Sales increased 9.6 per cent in the year to £342.4m, in line with analyst forecasts made after the company warned on profits in November.
The company’s preferred profit measure, adjusted earnings before interest, tax and amortisation, inched up 1 per cent to £20.5m, but on a statutory basis its pre-tax losses grew from £13.8m to £17.4m.
HSS said the losses reflected “a year of investment in new distribution network structure, including non-finance exceptional costs of £17m”, and stressed its progress in gaining market share in both the UK and Ireland.
The company said it will continue to “optimise” its operations this year, including the closure of a further 37 branches, and said it expects to see profit growth weighted toward the second half of the year.
HSS has had a difficult start to life as a listed company, issuing a string of profit warnings and overhauling its management team since its 2015 IPO. Shares in the group have lost more than 67 per cent of their value since it joined the stock market, including a 19 per cent slide since the start of 2017.
Its difficulties have been exacerbated by waning confidence in the UK construction industry, which has shown little sign of going away. IHS Markit’s latest purchasing managers’ survey released earlier this week showed growth in the industry slowing in March.
John Gill, HSS chief executive, said:
2016 was a year of significant operational change and investment for the group.

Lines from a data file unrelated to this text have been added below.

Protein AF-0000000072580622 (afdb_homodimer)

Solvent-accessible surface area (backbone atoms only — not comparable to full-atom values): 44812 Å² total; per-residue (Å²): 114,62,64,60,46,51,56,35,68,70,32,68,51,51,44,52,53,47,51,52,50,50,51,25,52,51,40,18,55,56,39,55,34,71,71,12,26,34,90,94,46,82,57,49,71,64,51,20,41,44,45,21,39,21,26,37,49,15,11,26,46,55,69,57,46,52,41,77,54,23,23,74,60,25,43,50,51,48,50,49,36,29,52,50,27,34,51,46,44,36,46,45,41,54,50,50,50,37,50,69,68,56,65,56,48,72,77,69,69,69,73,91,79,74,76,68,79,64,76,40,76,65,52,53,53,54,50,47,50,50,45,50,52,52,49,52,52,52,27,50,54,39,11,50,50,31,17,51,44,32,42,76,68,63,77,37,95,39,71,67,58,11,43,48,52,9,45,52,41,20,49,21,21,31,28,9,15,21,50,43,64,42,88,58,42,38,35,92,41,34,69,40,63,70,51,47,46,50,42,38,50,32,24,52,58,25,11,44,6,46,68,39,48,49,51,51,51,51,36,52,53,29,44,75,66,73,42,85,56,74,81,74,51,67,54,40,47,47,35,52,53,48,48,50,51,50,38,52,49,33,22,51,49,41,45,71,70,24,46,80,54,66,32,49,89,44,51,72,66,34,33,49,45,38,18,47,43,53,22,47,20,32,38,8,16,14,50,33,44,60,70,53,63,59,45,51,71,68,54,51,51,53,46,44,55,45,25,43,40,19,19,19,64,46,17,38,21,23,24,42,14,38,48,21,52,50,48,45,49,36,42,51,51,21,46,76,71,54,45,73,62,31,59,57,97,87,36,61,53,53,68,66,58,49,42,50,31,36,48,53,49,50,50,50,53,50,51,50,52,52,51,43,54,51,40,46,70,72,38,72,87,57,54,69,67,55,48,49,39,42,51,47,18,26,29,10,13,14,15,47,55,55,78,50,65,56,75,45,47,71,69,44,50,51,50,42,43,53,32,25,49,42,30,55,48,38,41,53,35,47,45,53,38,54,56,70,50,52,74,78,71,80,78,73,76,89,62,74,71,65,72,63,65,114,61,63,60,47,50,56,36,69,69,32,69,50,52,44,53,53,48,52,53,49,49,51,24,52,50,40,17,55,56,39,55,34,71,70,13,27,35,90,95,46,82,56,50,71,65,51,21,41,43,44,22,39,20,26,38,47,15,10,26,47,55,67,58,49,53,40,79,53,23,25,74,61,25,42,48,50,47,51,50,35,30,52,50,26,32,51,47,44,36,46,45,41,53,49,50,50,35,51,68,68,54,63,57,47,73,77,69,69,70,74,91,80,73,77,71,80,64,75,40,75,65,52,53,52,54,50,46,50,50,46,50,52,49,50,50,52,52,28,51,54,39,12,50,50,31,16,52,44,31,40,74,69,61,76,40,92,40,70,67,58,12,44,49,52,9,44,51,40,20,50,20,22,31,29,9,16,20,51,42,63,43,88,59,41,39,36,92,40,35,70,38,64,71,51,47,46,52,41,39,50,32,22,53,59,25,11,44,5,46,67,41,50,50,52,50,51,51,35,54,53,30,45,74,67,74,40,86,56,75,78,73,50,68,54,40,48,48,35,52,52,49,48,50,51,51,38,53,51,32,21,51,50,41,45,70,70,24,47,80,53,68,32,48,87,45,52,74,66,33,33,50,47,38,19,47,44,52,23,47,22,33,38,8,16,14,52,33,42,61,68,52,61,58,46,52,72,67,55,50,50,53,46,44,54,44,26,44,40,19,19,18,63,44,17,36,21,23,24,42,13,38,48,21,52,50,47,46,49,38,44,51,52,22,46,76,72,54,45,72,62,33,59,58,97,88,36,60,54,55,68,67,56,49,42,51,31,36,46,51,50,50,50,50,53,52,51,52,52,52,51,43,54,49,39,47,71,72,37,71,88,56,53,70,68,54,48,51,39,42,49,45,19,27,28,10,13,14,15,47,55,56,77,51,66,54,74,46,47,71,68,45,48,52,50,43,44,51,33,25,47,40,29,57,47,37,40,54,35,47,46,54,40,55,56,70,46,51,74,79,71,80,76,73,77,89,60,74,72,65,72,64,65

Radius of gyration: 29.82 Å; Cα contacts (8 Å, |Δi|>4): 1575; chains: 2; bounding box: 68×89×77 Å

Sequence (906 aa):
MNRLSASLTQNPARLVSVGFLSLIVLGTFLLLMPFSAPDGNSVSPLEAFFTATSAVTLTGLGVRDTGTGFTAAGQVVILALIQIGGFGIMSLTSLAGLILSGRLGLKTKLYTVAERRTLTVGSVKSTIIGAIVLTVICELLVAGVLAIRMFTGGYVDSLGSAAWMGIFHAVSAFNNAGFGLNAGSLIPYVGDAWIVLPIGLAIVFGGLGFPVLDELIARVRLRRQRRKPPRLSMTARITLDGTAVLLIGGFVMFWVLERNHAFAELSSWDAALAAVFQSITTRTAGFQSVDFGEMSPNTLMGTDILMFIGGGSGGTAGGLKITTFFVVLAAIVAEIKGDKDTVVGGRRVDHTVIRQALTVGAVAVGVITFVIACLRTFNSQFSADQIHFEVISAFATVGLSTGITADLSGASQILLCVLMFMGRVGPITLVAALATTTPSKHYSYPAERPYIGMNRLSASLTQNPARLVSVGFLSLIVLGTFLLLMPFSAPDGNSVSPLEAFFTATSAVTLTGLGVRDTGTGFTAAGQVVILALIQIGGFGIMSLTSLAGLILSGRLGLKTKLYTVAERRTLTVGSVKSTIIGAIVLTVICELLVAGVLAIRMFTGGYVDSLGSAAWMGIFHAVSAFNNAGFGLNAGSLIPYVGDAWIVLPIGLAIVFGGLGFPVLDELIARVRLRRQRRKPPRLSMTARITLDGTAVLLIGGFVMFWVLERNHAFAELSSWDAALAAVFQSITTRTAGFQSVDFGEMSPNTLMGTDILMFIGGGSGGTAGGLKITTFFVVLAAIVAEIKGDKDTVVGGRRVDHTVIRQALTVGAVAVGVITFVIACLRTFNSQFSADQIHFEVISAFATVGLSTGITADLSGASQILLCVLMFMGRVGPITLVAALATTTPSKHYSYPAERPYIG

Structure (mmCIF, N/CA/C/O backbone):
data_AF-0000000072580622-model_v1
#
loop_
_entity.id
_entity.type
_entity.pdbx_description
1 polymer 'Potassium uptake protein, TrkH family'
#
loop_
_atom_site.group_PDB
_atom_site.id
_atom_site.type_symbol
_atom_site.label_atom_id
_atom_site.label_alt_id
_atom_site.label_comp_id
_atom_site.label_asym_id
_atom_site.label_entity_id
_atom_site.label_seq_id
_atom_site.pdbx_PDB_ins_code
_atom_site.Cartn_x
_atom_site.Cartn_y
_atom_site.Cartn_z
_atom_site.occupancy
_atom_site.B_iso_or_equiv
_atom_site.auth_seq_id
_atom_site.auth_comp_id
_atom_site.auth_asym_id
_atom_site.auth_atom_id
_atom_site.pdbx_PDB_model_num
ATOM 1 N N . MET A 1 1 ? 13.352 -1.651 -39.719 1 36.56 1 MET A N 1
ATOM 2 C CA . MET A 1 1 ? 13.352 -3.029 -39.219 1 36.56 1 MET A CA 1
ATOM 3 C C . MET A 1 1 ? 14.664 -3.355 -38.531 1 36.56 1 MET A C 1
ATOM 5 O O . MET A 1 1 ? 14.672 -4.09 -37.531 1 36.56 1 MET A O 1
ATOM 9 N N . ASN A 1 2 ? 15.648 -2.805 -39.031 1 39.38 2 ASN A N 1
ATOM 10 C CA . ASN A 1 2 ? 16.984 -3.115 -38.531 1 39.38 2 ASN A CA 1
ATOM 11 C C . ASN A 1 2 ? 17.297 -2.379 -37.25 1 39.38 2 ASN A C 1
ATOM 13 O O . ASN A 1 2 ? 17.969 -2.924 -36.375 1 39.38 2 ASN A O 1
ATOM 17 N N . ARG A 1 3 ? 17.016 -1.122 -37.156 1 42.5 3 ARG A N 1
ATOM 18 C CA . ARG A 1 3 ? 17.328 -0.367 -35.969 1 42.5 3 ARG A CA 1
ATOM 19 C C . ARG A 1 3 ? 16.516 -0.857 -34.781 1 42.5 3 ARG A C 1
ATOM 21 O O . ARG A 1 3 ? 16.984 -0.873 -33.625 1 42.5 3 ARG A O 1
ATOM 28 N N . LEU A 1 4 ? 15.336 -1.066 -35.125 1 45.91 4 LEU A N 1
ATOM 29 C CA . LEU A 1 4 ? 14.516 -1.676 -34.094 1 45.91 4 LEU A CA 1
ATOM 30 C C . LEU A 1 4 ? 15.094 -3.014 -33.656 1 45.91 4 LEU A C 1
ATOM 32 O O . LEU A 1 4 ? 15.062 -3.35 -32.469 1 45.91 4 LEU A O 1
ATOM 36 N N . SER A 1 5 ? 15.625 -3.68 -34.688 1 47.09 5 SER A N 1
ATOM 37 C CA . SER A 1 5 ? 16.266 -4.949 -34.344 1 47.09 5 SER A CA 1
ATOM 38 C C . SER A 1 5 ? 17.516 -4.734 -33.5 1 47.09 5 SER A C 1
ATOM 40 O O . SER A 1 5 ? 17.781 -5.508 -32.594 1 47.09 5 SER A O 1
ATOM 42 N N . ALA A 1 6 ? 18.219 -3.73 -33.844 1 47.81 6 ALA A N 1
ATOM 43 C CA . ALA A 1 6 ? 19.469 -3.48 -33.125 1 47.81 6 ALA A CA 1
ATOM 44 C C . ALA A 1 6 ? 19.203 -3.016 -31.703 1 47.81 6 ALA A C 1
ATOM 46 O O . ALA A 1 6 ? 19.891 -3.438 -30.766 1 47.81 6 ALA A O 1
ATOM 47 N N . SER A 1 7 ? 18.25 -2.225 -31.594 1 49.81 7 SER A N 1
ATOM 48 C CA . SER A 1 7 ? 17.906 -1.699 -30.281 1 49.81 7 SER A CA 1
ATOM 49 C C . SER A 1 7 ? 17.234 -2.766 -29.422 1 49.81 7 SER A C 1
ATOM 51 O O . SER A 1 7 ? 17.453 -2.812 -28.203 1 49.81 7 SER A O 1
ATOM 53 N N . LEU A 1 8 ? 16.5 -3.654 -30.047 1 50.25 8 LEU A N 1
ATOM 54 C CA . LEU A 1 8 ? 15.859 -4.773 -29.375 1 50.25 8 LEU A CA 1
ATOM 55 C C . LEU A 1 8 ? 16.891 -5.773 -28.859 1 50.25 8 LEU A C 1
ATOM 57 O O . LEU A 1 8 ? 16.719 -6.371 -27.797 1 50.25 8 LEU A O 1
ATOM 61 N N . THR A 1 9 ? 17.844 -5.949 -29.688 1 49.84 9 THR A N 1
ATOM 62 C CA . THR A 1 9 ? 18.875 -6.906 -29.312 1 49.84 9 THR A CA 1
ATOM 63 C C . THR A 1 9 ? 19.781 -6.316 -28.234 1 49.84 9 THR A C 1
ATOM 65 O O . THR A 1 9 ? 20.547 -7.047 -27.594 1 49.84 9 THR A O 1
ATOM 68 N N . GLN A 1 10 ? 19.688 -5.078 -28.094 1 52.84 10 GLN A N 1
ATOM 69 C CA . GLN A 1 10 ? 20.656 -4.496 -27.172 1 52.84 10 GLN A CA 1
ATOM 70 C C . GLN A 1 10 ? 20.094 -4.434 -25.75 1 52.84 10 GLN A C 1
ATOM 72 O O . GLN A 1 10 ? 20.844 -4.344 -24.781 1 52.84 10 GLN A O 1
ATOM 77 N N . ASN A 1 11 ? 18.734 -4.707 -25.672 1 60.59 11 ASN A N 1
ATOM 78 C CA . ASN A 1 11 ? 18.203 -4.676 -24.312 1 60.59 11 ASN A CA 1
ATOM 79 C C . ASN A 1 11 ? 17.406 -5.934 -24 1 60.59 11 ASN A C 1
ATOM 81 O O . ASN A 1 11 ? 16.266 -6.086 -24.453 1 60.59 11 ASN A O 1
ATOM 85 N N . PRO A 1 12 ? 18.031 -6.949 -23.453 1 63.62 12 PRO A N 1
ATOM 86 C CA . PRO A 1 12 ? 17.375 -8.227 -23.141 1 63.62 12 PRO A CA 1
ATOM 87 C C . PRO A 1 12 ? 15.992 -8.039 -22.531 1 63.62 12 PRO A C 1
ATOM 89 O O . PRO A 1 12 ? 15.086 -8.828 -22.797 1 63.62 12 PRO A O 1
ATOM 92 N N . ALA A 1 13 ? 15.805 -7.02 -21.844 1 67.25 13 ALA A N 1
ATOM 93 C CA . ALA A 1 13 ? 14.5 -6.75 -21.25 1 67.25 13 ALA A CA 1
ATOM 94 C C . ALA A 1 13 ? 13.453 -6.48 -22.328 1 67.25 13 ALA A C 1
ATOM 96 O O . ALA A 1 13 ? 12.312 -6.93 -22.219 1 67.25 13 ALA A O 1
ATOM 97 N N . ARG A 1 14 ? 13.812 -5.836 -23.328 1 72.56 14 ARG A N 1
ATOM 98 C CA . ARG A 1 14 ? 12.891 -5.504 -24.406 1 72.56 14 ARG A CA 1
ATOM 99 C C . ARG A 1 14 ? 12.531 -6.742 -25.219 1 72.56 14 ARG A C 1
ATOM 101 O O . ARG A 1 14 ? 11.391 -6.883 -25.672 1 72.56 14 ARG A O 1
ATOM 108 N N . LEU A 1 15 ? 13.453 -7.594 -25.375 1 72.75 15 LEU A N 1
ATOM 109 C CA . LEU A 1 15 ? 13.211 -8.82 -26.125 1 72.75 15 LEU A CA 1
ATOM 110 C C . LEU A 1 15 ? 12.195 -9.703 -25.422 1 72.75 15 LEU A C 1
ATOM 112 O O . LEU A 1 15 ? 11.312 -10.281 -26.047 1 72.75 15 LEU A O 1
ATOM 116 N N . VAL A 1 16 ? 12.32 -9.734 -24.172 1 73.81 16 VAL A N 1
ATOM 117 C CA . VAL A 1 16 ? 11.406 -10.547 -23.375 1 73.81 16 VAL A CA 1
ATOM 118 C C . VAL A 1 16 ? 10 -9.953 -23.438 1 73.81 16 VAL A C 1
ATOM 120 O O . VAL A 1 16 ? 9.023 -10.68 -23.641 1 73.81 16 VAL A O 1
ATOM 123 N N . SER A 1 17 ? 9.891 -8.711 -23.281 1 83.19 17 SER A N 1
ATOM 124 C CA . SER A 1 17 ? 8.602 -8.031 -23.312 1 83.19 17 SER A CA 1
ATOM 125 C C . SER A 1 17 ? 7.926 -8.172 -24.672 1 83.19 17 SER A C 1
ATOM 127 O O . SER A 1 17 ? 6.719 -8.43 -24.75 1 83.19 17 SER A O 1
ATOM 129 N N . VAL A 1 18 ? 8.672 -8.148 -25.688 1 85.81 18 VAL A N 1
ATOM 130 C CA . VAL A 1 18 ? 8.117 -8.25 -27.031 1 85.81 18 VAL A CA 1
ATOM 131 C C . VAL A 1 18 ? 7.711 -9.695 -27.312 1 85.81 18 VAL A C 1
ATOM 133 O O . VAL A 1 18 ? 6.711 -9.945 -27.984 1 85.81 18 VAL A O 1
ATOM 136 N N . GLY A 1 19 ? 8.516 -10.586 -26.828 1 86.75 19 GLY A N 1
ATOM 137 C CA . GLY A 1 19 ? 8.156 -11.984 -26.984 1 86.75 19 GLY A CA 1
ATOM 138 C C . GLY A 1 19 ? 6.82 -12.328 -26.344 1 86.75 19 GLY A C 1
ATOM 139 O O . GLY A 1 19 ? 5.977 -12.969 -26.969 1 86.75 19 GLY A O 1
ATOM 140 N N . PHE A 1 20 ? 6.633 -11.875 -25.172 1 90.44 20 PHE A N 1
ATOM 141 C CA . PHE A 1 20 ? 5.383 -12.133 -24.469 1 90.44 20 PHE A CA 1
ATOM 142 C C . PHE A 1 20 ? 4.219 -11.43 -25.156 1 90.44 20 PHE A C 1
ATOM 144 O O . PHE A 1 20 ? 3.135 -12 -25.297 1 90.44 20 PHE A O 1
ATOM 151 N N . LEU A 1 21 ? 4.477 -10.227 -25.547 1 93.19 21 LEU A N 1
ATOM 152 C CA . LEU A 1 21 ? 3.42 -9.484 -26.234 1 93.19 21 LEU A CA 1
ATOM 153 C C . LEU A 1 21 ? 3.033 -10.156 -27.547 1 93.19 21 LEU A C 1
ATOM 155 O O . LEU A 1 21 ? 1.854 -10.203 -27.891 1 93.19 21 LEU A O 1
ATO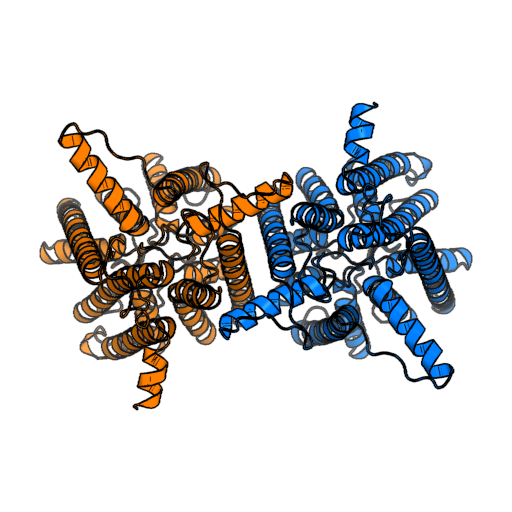M 159 N N . SER A 1 22 ? 4.008 -10.664 -28.266 1 94.62 22 SER A N 1
ATOM 160 C CA . SER A 1 22 ? 3.732 -11.359 -29.516 1 94.62 22 SER A CA 1
ATOM 161 C C . SER A 1 22 ? 2.918 -12.625 -29.281 1 94.62 22 SER A C 1
ATOM 163 O O . SER A 1 22 ? 2.021 -12.945 -30.062 1 94.62 22 SER A O 1
ATOM 165 N N . LEU A 1 23 ? 3.283 -13.297 -28.25 1 94.94 23 LEU A N 1
ATOM 166 C CA . LEU A 1 23 ? 2.545 -14.508 -27.906 1 94.94 23 LEU A CA 1
ATOM 167 C C . LEU A 1 23 ? 1.098 -14.18 -27.562 1 94.94 23 LEU A C 1
ATOM 169 O O . LEU A 1 23 ? 0.183 -14.922 -27.922 1 94.94 23 LEU A O 1
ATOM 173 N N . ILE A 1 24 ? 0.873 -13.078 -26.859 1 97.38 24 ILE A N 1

The result is an enhanced operating platform that will enable us to deliver superior fleet avilability to customers right across our network, creating the foundation for future sustainable profit growth.
While we made good progress in key accounts, specialist rental and our fast-growing services business during the year, this was not matched by revenue growth in our core rental business and re-establishing momentum in this area is our primary focus in 2017 and beyond.